Print nothing beyond the line with "ATOM 20 C CA": every line from the beginning of the data up to it, that line included, and no pictures.

[[ PROVIDED MATERIAL, beginning ]]

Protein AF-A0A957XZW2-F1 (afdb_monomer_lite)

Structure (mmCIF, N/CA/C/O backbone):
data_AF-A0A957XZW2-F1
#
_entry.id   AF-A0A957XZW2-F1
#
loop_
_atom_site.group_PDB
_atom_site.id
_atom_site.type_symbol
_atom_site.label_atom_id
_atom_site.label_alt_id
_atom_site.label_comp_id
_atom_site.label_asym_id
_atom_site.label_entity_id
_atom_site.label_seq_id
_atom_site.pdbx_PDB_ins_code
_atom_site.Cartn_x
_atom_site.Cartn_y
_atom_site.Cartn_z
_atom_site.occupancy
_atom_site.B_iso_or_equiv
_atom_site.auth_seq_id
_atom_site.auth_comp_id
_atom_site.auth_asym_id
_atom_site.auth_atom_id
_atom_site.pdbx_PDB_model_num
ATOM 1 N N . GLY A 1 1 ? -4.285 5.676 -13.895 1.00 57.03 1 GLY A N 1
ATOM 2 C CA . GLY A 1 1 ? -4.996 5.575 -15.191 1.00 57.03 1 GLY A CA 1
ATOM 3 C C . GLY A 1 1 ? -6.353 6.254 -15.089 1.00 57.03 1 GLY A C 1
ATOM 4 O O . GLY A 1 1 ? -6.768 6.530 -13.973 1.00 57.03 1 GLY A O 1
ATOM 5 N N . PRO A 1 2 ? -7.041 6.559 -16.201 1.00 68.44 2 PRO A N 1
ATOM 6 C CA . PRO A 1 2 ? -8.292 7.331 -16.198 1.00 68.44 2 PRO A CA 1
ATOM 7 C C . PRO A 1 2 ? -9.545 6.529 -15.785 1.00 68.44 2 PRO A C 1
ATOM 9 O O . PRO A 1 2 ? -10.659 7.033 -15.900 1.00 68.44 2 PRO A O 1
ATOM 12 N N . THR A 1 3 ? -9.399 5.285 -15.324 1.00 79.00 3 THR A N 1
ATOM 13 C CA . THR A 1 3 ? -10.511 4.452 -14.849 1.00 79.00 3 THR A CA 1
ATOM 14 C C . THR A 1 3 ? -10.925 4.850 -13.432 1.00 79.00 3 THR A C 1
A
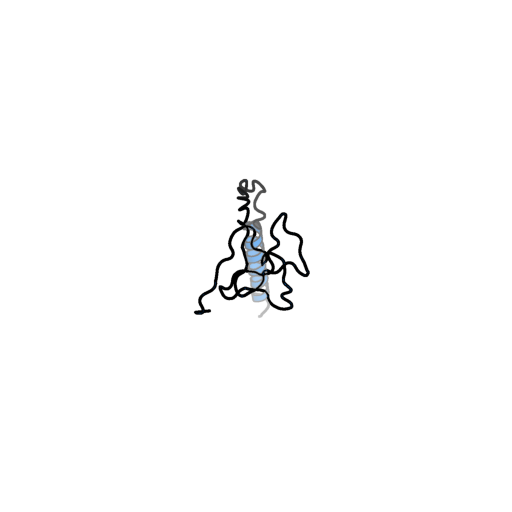TOM 16 O O . THR A 1 3 ? -10.075 5.054 -12.566 1.00 79.00 3 THR A O 1
ATOM 19 N N . TRP A 1 4 ? -12.231 4.943 -13.177 1.00 83.81 4 TRP A N 1
ATOM 20 C CA . TRP A 1 4 ? -12.745 5.176 -11.825 1.00 83.81 4 TRP A CA 1
ATOM 21 C C . TRP A 1 4 ? -12.453 3.968 -10.929 1.00 83.81 4 TRP A C 1
ATOM 23 O O . TRP A 1 4 ? -12.616 2.824 -11.349 1.00 83.81 4 TRP A O 1
ATOM 33 N N . THR A 1 5 ? -12.034 4.233 -9.690 1.00 89.06 5 THR A N 
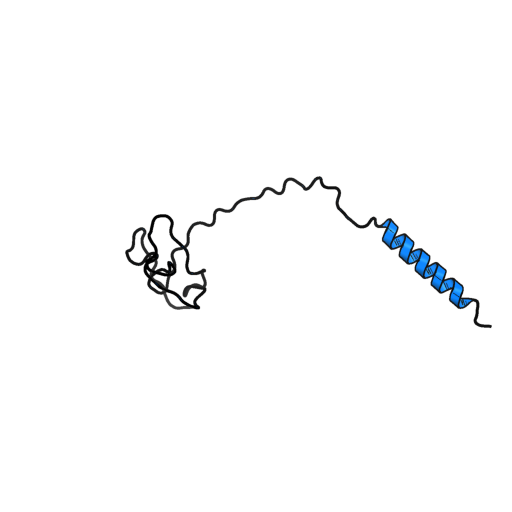1
ATOM 34 C CA . THR A 1 5 ? -11.818 3.206 -8.660 1.00 89.06 5 THR A CA 1
ATOM 35 C C . THR A 1 5 ? -12.866 3.346 -7.562 1.00 89.06 5 THR A C 1
ATOM 37 O O . THR A 1 5 ? -13.340 4.448 -7.288 1.00 89.06 5 THR A O 1
ATOM 40 N N . HIS A 1 6 ? -13.239 2.229 -6.939 1.00 90.50 6 HIS A N 1
ATOM 41 C CA . HIS A 1 6 ? -14.132 2.221 -5.785 1.00 90.50 6 HIS A CA 1
ATOM 42 C C . HIS A 1 6 ? -13.278 2.189 -4.516 1.00 90.50 6 HIS A C 1
ATOM 44 O O . HIS A 1 6 ? -12.526 1.240 -4.310 1.00 90.50 6 HIS A O 1
ATOM 50 N N . ALA A 1 7 ? -13.364 3.239 -3.699 1.00 93.12 7 ALA A N 1
ATOM 51 C CA . ALA A 1 7 ? -12.674 3.285 -2.415 1.00 93.12 7 ALA A CA 1
ATOM 52 C C . ALA A 1 7 ? -13.260 2.266 -1.430 1.00 93.12 7 ALA A C 1
ATOM 54 O O . ALA A 1 7 ? -14.476 2.070 -1.384 1.00 93.12 7 ALA A O 1
ATOM 55 N N . LEU A 1 8 ? -12.396 1.653 -0.621 1.00 94.62 8 LEU A N 1
ATOM 56 C CA . LEU A 1 
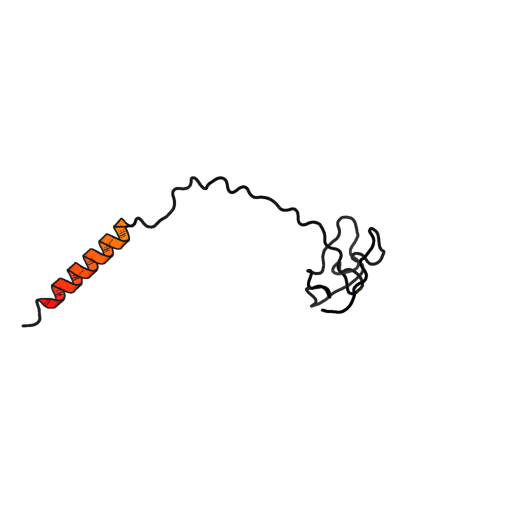8 ? -12.815 0.754 0.450 1.00 94.62 8 LEU A CA 1
ATOM 57 C C . LEU A 1 8 ? -13.301 1.555 1.658 1.00 94.62 8 LEU A C 1
ATOM 59 O O . LEU A 1 8 ? -12.686 2.542 2.062 1.00 94.62 8 LEU A O 1
ATOM 63 N N . THR A 1 9 ? -14.400 1.110 2.260 1.00 94.06 9 THR A N 1
ATOM 64 C CA . THR A 1 9 ? -14.833 1.608 3.566 1.00 94.06 9 THR A CA 1
ATOM 65 C C . THR A 1 9 ? -14.005 0.958 4.679 1.00 94.06 9 THR A C 1
ATOM 67 O O . THR A 1 9 ? -13.601 -0.200 4.528 1.00 94.06 9 THR A O 1
ATOM 70 N N . PRO A 1 10 ? -13.794 1.635 5.824 1.00 90.50 10 PRO A N 1
ATOM 71 C CA . PRO A 1 10 ? -13.157 1.021 6.988 1.00 90.50 10 PRO A CA 1
ATOM 72 C C . PRO A 1 10 ? -13.828 -0.305 7.377 1.00 90.50 10 PRO A C 1
ATOM 74 O O . PRO A 1 10 ? -15.056 -0.385 7.421 1.00 90.50 10 PRO A O 1
ATOM 77 N N . GLY A 1 11 ? -13.026 -1.340 7.639 1.00 92.00 11 GLY A N 1
ATOM 78 C CA . GLY A 1 11 ? -13.515 -2.676 8.007 1.00 92.00 11 GLY A CA 1
ATOM 79 C C . GLY A 1 11 ? -14.096 -3.505 6.853 1.00 92.00 11 GLY A C 1
ATOM 80 O O . GLY A 1 11 ? -14.745 -4.518 7.103 1.00 92.00 11 GLY A O 1
ATOM 81 N N . SER A 1 12 ? -13.900 -3.090 5.597 1.00 96.31 12 SER A N 1
ATOM 82 C CA . SER A 1 12 ? -14.295 -3.887 4.431 1.00 96.31 12 SER A CA 1
ATOM 83 C C . SER A 1 12 ? -13.618 -5.262 4.431 1.00 96.31 12 SER A C 1
ATOM 85 O O . SER A 1 12 ? -12.417 -5.367 4.658 1.00 96.31 12 SER A O 1
ATOM 8
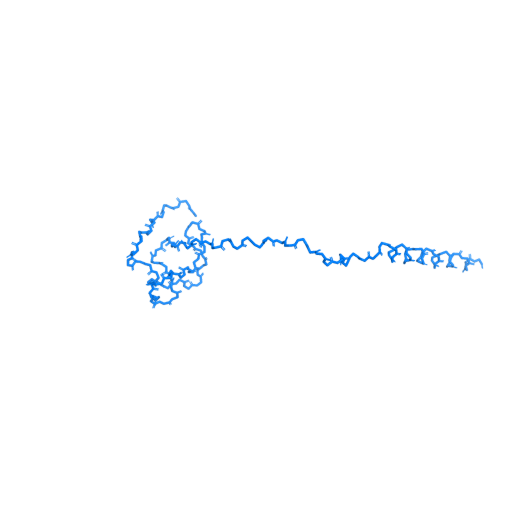7 N N . ALA A 1 13 ? -14.366 -6.306 4.063 1.00 96.31 13 ALA A N 1
ATOM 88 C CA . ALA A 1 13 ? -13.837 -7.661 3.875 1.00 96.31 13 ALA A CA 1
ATOM 89 C C . ALA A 1 13 ? -12.833 -7.778 2.709 1.00 96.31 13 ALA A C 1
ATOM 91 O O . ALA A 1 13 ? -12.267 -8.841 2.492 1.00 96.31 13 ALA A O 1
ATOM 92 N N . ALA A 1 14 ? -12.642 -6.709 1.933 1.00 97.00 14 ALA A N 1
ATOM 93 C CA . ALA A 1 14 ? -11.635 -6.636 0.881 1.00 97.00 14 ALA A CA 1
ATOM 94 C C . ALA A 1 14 ? -10.225 -6.316 1.404 1.00 97.00 14 ALA A C 1
ATOM 96 O O . ALA A 1 14 ? -9.277 -6.490 0.642 1.00 97.00 14 ALA A O 1
ATOM 97 N N . ILE A 1 15 ? -10.101 -5.827 2.643 1.00 97.44 15 ILE A N 1
ATOM 98 C CA . ILE A 1 15 ? -8.842 -5.303 3.184 1.00 97.44 15 ILE A CA 1
ATOM 99 C C . ILE A 1 15 ? -7.874 -6.441 3.528 1.00 97.44 15 ILE A C 1
ATOM 101 O O . ILE A 1 15 ? -8.258 -7.350 4.262 1.00 97.44 15 ILE A O 1
ATOM 105 N N . ASP A 1 16 ? -6.645 -6.395 3.017 1.00 97.12 16 ASP A N 1
ATOM 106 C CA . ASP A 1 16 ? -5.575 -7.390 3.231 1.00 97.12 16 ASP A CA 1
ATOM 107 C C . ASP A 1 16 ? -5.943 -8.849 2.856 1.00 97.12 16 ASP A C 1
ATOM 109 O O . ASP A 1 16 ? -5.321 -9.821 3.303 1.00 97.12 16 ASP A O 1
ATOM 113 N N . GLN A 1 17 ? -6.979 -9.037 2.030 1.00 97.69 17 GLN A N 1
ATOM 114 C CA . GLN A 1 17 ? -7.519 -10.362 1.687 1.00 97.69 17 GLN A CA 1
ATOM 115 C C . GLN A 1 17 ? -7.107 -10.880 0.296 1.00 97.69 17 GLN A C 1
ATOM 117 O O . GLN A 1 17 ? -7.623 -11.905 -0.157 1.00 97.69 17 GLN A O 1
ATOM 122 N N . ALA A 1 18 ? -6.203 -10.200 -0.408 1.00 95.38 18 ALA A N 1
ATOM 123 C CA . ALA A 1 18 ? -5.743 -10.576 -1.742 1.00 95.38 18 ALA A CA 1
ATOM 124 C C . ALA A 1 18 ? -4.249 -10.931 -1.791 1.00 95.38 18 ALA A C 1
ATOM 126 O O . ALA A 1 18 ? -3.509 -10.788 -0.821 1.00 95.38 18 ALA A O 1
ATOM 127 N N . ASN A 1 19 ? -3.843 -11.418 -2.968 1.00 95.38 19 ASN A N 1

[[ PROVIDED MATERIAL, end ]]

**SOLUTION FOR THIS PROBLEM:**
Protein AF-A0A957XZW2-F1 (afdb_monomer_lite)

Structure (mmCIF, N/CA/C/O backbone):
data_AF-A0A957XZW2-F1
#
_entry.id   AF-A0A957XZW2-F1
#
loop_
_atom_site.group_PDB
_atom_site.id
_atom_site.type_symbol
_atom_site.label_atom_id
_atom_site.label_alt_id
_atom_site.label_comp_id
_atom_site.label_asym_id
_atom_site.label_entity_id
_atom_site.label_seq_id
_atom_site.pdbx_PDB_ins_code
_atom_site.Cartn_x
_atom_site.Cartn_y
_atom_site.Cartn_z
_atom_site.occupancy
_atom_site.B_iso_or_equiv
_atom_site.auth_seq_id
_atom_site.auth_comp_id
_atom_site.auth_asym_id
_atom_site.auth_atom_id
_atom_site.pdbx_PDB_model_num
ATOM 1 N N . GLY A 1 1 ? -4.285 5.676 -13.895 1.00 57.03 1 GLY A N 1
ATOM 2 C CA . GLY A 1 1 ? -4.996 5.575 -15.191 1.00 57.03 1 GLY A CA 1
ATOM 3 C C . GLY A 1 1 ? -6.353 6.254 -15.089 1.00 57.03 1 GLY A C 1
ATOM 4 O O . GLY A 1 1 ? -6.768 6.530 -13.973 1.00 57.03 1 GLY A O 1
ATOM 5 N N . PRO A 1 2 ? -7.041 6.559 -16.201 1.00 68.44 2 PRO A N 1
ATOM 6 C CA . PRO A 1 2 ? -8.292 7.331 -16.198 1.00 68.44 2 PRO A CA 1
ATOM 7 C C . PRO A 1 2 ? -9.545 6.529 -15.785 1.00 68.44 2 PRO A C 1
ATOM 9 O O . PRO A 1 2 ? -10.659 7.033 -15.900 1.00 68.44 2 PRO A O 1
ATOM 12 N N . THR A 1 3 ? -9.399 5.285 -15.324 1.00 79.00 3 THR A N 1
ATOM 13 C CA . THR A 1 3 ? -10.511 4.452 -14.849 1.00 79.00 3 THR A CA 1
ATOM 14 C C . THR A 1 3 ? -10.925 4.850 -13.432 1.00 79.00 3 THR A C 1
A
TOM 16 O O . THR A 1 3 ? -10.075 5.054 -12.566 1.00 79.00 3 THR A O 1
ATOM 19 N N . TRP A 1 4 ? -12.231 4.943 -13.177 1.00 83.81 4 TRP A N 1
ATOM 20 C CA . TRP A 1 4 ? -12.745 5.176 -11.825 1.00 83.81 4 TRP A CA 1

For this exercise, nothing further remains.